Put simply, Yang said, they want to find the next Basquiat. 

And so, they bid up emerging art with an intensity that alarms—and dismays—the stalwarts in the trade. 

“This new market is led by people with a lot of money and no knowledge,” said the dealer browsing Phillips’s preview. “They are willing to pay $3 million for Nicolas Party! Maybe I don’t understand anything anymore.” 

Auctioneer Gemma Sudlow helms the 21st-century evening sale at Christie’s New York on November 9. Photo: Katya Kazakina.

Accordingly, the auction houses are adapting their sales pitches. In the past, specialists would position emerging talents in the context of their great predecessors—but the premium on the new seems to have shifted the balance.

A painting by Georgia O’Keeffe was recently described by Elizabeth Goldberg, senior specialist in American art at Phillips, as looking “so contemporary in the context of all these young painters,” during a conversation with a client. “It’s 1939, yet it fits right in.” 

Auction houses, which benefit from the sudden demand, are quick to downplay the shift. “It’s not so much taste change as taste expansion,” said Robert Manley, deputy chairman at Phillips. 

Brooke Lampley, Sotheby’s chairman and global head of fine art, acknowledged “a perception of shifting tastes,” but offered another way to look at it. 

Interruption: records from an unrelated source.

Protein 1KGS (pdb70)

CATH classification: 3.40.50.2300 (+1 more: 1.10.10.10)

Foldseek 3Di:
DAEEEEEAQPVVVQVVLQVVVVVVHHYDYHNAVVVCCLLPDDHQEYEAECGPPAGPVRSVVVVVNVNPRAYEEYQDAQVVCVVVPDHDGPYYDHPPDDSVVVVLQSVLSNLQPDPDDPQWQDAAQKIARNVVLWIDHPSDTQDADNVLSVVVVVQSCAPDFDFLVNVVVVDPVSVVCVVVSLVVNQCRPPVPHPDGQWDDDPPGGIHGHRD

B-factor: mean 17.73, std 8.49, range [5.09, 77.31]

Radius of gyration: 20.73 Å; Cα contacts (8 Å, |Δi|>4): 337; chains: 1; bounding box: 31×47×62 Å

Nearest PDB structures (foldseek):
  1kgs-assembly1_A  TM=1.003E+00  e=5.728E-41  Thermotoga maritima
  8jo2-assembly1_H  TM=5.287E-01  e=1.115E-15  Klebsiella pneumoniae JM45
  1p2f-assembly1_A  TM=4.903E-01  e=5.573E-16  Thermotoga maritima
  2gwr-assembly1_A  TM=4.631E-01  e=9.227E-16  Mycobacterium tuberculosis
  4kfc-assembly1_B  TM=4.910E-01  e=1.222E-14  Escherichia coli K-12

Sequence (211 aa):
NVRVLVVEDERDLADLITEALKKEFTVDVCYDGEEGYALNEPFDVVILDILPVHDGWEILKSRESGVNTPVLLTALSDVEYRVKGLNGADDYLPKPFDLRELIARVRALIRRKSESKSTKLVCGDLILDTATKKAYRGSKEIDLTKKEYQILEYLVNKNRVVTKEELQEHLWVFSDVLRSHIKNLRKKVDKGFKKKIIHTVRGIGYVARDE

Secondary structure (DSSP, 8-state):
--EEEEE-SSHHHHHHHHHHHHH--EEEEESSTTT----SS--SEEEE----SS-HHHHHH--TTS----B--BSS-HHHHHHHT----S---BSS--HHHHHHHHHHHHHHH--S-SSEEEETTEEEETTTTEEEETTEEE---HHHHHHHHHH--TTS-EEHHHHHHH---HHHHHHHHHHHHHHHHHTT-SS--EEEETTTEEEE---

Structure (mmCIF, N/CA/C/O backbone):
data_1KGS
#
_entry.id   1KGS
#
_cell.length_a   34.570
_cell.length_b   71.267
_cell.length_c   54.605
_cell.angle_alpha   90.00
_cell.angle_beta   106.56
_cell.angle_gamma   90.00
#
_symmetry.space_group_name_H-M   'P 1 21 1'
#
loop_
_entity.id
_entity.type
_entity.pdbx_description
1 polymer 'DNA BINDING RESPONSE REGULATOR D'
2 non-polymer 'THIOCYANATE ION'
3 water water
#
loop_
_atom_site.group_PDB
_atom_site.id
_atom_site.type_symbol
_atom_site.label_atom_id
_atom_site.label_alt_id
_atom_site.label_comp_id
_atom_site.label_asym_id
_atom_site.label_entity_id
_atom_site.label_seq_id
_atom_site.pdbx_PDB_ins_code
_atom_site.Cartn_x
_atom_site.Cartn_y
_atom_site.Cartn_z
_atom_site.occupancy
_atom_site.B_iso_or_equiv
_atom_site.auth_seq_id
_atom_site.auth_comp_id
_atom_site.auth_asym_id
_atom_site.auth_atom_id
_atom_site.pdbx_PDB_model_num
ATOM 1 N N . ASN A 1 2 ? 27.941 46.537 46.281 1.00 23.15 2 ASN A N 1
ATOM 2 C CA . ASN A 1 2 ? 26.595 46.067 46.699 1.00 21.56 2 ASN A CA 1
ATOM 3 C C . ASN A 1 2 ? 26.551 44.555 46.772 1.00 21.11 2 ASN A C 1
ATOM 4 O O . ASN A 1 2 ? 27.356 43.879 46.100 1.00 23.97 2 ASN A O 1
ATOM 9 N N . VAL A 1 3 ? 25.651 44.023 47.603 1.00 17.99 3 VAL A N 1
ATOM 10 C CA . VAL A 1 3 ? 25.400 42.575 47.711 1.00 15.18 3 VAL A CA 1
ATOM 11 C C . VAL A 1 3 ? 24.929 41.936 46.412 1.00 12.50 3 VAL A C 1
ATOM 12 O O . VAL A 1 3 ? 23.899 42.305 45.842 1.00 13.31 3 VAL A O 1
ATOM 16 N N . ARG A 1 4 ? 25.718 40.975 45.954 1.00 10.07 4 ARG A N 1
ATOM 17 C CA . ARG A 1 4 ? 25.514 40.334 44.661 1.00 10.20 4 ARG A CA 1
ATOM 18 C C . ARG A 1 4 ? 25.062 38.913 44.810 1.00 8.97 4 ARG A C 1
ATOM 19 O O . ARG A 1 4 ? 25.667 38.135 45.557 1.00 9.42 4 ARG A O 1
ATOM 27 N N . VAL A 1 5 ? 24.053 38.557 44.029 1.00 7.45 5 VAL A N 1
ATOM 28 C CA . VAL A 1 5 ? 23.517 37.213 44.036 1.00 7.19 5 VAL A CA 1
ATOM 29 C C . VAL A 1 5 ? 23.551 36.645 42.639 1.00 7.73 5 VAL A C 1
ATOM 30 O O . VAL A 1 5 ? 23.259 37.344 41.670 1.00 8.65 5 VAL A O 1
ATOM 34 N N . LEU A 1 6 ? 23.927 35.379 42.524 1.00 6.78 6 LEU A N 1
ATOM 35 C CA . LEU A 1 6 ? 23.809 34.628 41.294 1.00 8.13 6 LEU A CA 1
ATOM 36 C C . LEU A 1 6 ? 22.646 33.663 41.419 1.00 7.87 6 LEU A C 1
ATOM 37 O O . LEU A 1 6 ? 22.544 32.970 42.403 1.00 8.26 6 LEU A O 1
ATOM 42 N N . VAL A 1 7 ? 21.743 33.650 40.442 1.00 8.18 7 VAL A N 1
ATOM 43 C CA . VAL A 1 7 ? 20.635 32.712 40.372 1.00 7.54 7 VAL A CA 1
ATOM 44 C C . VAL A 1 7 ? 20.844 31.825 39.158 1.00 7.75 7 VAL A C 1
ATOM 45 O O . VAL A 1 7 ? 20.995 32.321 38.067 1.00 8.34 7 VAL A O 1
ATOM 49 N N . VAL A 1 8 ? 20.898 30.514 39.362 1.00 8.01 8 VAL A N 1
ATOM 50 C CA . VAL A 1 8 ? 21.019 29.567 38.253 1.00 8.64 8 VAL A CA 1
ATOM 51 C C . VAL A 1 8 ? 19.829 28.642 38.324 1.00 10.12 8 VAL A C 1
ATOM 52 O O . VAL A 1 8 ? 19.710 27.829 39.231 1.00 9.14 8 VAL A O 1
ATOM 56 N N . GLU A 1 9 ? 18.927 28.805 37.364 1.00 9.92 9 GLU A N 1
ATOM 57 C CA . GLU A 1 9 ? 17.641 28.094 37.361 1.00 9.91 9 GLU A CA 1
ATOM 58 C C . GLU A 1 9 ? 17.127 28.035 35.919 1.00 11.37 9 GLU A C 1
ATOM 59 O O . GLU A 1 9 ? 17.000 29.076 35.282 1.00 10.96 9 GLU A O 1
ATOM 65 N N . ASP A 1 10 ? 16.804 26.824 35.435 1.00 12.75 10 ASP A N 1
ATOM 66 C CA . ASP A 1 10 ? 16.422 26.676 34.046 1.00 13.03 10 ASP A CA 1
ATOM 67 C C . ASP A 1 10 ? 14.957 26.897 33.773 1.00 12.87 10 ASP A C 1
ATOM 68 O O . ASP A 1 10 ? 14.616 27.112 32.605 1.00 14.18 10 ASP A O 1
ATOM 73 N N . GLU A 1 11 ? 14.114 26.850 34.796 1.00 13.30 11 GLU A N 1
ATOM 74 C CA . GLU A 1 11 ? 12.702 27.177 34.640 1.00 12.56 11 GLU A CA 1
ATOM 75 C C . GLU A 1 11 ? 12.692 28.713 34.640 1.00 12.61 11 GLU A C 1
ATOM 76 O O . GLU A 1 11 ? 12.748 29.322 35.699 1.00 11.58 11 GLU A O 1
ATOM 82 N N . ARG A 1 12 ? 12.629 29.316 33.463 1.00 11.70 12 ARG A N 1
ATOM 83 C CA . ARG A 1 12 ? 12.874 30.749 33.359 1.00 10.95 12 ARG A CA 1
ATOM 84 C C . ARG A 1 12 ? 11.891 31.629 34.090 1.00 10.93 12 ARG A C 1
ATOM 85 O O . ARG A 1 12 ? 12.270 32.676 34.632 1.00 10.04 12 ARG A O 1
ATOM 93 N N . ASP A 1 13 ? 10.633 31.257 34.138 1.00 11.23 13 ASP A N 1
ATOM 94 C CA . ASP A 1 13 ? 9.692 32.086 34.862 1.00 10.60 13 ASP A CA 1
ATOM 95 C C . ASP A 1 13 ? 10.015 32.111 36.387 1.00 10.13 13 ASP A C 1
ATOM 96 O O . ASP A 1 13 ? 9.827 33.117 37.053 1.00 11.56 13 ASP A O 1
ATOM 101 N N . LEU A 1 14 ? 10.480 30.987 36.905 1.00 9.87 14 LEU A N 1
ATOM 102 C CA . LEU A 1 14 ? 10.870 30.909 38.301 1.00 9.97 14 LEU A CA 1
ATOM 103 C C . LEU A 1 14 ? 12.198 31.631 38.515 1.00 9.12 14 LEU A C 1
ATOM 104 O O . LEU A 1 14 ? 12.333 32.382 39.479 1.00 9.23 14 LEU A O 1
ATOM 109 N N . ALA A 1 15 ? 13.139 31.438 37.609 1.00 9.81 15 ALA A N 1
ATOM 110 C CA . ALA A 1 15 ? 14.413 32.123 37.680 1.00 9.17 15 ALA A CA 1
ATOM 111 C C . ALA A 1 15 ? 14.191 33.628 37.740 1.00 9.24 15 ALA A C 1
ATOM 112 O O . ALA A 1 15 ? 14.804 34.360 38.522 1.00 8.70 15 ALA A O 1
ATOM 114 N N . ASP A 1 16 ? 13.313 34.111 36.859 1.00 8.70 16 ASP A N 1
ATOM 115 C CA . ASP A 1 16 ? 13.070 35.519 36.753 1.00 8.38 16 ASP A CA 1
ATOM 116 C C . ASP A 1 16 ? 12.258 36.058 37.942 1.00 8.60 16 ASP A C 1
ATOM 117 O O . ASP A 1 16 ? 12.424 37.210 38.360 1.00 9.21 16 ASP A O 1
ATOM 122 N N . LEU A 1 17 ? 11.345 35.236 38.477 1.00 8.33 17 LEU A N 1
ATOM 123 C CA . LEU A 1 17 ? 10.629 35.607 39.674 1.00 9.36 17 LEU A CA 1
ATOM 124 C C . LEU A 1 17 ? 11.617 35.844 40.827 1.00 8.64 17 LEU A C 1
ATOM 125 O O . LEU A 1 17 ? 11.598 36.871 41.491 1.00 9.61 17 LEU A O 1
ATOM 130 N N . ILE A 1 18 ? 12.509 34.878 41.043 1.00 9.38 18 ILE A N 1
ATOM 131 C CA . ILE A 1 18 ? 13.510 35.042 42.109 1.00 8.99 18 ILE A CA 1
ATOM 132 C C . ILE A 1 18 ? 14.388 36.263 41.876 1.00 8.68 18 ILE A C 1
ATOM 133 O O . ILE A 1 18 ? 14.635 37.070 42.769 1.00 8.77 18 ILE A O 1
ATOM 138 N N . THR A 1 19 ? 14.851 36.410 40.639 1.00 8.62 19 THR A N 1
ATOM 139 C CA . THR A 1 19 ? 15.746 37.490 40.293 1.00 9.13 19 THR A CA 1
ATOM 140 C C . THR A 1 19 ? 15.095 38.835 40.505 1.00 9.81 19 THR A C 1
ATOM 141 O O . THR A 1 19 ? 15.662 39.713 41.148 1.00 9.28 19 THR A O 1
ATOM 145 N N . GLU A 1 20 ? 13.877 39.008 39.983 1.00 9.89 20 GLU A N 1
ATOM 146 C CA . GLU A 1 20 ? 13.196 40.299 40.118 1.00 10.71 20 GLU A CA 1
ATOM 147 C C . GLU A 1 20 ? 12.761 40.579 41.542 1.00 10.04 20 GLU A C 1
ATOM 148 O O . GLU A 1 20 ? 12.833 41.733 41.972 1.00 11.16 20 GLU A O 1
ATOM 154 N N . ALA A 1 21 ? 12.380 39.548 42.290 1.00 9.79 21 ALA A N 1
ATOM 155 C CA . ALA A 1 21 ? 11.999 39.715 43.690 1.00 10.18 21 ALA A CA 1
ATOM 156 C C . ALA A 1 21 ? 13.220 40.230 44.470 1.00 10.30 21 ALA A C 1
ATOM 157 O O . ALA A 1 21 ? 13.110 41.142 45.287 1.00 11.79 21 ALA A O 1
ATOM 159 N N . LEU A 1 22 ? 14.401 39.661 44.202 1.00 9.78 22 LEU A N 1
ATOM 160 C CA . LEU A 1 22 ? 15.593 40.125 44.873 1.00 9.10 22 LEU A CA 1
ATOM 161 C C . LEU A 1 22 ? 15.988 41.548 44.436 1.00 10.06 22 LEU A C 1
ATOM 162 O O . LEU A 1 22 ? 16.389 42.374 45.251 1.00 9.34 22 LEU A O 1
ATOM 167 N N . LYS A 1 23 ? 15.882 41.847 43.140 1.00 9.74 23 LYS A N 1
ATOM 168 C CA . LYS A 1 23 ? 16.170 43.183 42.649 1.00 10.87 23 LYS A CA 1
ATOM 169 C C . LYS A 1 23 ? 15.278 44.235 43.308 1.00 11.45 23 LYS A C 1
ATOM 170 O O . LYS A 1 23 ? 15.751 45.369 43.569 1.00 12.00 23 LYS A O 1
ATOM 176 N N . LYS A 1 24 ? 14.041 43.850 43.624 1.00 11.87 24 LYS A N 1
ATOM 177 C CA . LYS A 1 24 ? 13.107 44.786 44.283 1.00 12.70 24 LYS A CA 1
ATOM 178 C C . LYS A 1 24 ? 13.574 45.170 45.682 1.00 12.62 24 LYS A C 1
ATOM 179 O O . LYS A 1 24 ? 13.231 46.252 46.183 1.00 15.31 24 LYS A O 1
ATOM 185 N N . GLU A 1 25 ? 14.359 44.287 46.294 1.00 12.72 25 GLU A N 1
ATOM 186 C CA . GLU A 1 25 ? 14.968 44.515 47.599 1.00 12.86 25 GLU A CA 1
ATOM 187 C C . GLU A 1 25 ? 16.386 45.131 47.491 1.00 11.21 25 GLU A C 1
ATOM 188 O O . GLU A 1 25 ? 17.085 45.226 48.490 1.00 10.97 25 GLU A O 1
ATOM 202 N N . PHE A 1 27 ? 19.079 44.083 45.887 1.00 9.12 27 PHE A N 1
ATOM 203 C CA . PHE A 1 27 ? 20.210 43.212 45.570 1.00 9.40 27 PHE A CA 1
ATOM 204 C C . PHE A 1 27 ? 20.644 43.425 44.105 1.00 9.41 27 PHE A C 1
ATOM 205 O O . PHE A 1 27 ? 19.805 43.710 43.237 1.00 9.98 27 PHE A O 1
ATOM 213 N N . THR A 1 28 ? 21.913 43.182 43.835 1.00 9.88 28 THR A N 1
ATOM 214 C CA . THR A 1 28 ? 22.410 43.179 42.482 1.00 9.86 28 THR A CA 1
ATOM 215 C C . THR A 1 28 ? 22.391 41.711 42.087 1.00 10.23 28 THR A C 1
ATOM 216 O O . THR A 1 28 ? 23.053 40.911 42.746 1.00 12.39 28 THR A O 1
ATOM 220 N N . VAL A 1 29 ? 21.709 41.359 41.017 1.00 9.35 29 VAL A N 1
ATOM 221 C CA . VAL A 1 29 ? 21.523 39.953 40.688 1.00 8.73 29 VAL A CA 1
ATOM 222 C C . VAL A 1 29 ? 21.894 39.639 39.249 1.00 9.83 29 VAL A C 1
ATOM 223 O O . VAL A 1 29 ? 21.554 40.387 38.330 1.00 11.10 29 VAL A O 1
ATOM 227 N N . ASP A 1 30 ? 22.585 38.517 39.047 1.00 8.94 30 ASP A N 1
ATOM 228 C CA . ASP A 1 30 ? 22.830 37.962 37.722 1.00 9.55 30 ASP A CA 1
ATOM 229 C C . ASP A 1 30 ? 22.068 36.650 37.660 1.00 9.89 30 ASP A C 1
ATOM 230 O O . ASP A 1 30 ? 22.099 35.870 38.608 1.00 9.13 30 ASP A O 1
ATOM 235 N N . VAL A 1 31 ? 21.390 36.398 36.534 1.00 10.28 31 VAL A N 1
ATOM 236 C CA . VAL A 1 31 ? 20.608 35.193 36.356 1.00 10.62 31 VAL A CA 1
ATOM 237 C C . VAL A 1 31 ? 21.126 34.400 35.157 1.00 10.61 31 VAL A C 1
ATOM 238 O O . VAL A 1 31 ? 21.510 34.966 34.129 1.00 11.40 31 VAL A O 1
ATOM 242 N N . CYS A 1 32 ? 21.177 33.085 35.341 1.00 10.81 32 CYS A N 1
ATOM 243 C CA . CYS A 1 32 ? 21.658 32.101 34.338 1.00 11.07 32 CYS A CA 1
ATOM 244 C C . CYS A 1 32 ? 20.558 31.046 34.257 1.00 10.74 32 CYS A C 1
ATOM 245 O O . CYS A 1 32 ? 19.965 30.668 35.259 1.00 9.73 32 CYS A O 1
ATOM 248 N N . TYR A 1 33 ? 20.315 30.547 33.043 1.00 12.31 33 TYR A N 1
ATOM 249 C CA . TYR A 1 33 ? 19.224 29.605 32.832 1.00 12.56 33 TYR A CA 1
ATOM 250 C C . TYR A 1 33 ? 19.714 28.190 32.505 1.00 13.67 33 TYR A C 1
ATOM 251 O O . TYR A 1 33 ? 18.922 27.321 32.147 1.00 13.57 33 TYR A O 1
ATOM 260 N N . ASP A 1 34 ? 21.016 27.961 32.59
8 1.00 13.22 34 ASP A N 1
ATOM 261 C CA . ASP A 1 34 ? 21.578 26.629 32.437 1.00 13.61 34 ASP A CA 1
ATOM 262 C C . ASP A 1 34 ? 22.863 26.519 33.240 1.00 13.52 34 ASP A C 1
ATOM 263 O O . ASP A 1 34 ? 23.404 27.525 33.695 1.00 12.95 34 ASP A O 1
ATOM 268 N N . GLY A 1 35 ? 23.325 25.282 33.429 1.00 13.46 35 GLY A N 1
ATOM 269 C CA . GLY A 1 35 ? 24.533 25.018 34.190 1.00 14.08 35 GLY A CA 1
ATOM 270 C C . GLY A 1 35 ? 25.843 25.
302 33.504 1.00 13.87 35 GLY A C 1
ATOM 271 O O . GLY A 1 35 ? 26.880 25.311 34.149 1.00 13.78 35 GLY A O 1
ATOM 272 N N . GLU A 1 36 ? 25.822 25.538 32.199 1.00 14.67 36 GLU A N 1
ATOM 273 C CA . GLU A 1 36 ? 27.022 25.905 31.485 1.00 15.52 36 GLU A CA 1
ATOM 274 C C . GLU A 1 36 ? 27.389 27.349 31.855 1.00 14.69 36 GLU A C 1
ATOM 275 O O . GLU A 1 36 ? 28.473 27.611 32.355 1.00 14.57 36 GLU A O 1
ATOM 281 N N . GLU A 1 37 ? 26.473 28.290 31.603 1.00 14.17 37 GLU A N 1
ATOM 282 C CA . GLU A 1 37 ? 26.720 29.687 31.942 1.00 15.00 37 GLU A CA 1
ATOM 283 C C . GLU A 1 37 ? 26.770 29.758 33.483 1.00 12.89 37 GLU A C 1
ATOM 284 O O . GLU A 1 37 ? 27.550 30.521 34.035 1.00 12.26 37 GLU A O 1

“It’s a question of supply,” she said. “What was available during the pandemic for collectors to buy was great art from living artists [on the primary market]. The incredible demand for those works then of course promotes their resale at auction, because there is a clear access issue around primary market works. Prices are promoted by this dynamic.”

Then, there is the matter of quality. The best material, Lampley said, is “what attracts collectors in the widest spectrum,” regardless of when it was made. 

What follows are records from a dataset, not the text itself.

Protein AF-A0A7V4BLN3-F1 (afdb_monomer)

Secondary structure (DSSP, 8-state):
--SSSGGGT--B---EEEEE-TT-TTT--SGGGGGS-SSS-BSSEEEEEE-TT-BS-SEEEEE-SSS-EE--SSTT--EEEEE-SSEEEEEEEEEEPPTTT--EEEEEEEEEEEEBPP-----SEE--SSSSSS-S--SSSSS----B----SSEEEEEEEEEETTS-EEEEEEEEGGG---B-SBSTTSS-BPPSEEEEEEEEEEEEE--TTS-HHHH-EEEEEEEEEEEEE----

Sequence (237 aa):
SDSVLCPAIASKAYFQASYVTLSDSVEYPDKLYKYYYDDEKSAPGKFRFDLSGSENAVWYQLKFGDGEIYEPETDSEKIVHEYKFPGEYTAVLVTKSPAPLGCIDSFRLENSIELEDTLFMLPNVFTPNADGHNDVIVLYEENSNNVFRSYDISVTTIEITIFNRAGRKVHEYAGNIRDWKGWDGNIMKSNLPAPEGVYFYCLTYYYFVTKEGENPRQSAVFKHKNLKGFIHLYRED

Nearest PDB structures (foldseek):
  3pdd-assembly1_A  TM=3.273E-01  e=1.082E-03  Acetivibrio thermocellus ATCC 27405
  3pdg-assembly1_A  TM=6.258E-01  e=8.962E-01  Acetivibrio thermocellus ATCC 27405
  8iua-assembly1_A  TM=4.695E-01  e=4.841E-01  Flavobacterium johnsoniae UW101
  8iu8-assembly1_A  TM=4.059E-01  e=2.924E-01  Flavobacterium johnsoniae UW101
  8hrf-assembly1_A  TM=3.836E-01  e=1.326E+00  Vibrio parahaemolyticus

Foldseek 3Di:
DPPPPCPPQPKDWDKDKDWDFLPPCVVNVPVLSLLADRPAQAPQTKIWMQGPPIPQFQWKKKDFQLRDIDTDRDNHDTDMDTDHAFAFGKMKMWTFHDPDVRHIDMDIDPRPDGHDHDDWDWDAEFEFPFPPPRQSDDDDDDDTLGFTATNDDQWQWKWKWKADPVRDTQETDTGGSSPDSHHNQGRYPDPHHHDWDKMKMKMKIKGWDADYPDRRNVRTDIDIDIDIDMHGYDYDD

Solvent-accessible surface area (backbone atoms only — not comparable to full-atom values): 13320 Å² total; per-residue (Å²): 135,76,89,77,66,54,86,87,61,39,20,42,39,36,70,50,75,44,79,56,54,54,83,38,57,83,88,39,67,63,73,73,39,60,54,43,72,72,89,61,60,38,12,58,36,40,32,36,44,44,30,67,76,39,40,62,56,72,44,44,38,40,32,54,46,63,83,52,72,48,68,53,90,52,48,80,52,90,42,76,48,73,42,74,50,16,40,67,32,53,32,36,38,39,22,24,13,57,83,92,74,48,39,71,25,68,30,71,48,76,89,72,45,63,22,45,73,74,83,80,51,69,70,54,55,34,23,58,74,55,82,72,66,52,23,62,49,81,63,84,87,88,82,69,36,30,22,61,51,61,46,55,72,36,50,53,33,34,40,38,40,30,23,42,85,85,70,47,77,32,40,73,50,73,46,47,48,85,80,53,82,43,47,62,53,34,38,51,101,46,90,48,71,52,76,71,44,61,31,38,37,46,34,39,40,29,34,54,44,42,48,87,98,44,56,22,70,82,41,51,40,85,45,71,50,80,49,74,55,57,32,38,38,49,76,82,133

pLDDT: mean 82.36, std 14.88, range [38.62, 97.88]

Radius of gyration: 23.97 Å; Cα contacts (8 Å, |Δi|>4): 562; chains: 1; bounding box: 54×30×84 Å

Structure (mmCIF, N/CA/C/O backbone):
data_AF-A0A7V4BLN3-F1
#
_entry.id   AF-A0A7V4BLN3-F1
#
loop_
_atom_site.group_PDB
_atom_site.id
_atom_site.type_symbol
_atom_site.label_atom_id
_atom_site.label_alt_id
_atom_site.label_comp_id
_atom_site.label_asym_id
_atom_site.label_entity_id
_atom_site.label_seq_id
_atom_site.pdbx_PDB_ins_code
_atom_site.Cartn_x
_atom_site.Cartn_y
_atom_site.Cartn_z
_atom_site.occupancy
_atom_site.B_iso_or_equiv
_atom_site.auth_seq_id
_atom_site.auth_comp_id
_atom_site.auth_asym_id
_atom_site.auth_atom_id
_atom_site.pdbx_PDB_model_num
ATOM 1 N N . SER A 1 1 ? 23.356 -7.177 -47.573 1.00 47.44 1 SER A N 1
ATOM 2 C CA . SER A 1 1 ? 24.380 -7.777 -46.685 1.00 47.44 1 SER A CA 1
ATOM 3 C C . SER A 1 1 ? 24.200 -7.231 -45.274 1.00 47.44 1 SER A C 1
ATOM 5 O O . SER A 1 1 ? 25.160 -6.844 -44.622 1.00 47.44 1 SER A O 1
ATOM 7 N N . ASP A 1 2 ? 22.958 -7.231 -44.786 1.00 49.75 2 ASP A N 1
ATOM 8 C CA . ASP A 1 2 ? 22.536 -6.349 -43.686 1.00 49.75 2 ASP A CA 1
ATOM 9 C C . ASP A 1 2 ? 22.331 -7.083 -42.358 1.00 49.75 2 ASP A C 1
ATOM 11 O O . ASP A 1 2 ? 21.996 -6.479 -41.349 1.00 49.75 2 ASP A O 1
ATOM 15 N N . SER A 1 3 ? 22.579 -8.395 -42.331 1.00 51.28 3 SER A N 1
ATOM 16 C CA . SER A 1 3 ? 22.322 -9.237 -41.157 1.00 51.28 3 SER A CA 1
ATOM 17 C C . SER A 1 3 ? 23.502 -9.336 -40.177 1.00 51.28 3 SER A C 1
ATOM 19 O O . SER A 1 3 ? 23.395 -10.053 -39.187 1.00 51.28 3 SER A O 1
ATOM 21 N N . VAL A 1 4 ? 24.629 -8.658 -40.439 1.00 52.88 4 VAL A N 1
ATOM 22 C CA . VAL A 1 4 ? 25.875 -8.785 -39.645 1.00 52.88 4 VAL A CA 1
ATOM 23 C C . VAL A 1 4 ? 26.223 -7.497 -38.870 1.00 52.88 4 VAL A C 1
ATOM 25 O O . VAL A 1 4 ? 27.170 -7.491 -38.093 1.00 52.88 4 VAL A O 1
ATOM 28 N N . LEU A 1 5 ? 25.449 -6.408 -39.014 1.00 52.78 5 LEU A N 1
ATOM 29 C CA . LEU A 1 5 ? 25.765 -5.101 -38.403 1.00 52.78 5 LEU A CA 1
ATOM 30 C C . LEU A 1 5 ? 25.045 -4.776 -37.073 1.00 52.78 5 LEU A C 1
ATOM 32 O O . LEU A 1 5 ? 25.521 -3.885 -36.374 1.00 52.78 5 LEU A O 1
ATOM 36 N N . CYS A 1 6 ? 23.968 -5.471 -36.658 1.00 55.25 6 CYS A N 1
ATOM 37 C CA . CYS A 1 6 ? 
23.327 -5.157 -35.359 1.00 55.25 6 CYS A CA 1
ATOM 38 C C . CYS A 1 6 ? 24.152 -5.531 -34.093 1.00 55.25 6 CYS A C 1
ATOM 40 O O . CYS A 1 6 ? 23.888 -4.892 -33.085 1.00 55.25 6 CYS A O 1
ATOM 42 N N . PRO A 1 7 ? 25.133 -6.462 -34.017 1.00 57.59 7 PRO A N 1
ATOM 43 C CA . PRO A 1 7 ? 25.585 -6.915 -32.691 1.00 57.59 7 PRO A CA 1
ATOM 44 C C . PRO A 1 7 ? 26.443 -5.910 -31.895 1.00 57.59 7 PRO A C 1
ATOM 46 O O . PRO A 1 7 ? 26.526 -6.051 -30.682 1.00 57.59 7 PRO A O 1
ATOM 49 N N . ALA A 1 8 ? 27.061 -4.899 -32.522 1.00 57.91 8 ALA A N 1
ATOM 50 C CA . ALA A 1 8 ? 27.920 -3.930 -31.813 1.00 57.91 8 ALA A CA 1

Gustave Caillebotte, <i>Young Man at His Window</i>, (1876). Courtesy of Christie's Images, Ltd.

Gustave Caillebotte, Young Man at His Window, (1876). Courtesy of Christie’s Images, Ltd.

Christie’s sale on Thursday of the collection of Edwin Cox, who died last year, proved Lampley’s point, with all 23 top-flight, fresh-to-market works of Impressionist art finding buyers, and three paintings by Van Gogh alone fetching $153.9 million. The Getty Museum bought a masterpiece by Gustave Caillebotte, Jeune homme à sa fenêtre (Young Man at His Window) (1876), for $53 million.

Sotheby’s is working to ensure that the Macklowe material is just as well advertised to potential clients, sending the works on tour to Taipei, Hong Kong, London, Los Angeles, and Paris before they arrived in New York. It’s also pulling out all the stops to encourage a younger generation to view the material as cool. This week, the house hosted rapper A$AP Ferg and a flock of influencers to take photos with Sotheby’s chief executive officer Charles Stewart—and post them amply on social media.

That’s the strategy these days, Lampley said: “It’s people coming in and seeing the collection and telling all of their friends and acquaintances that it’s a must-see because it represents the very best of what the art market has to offer.”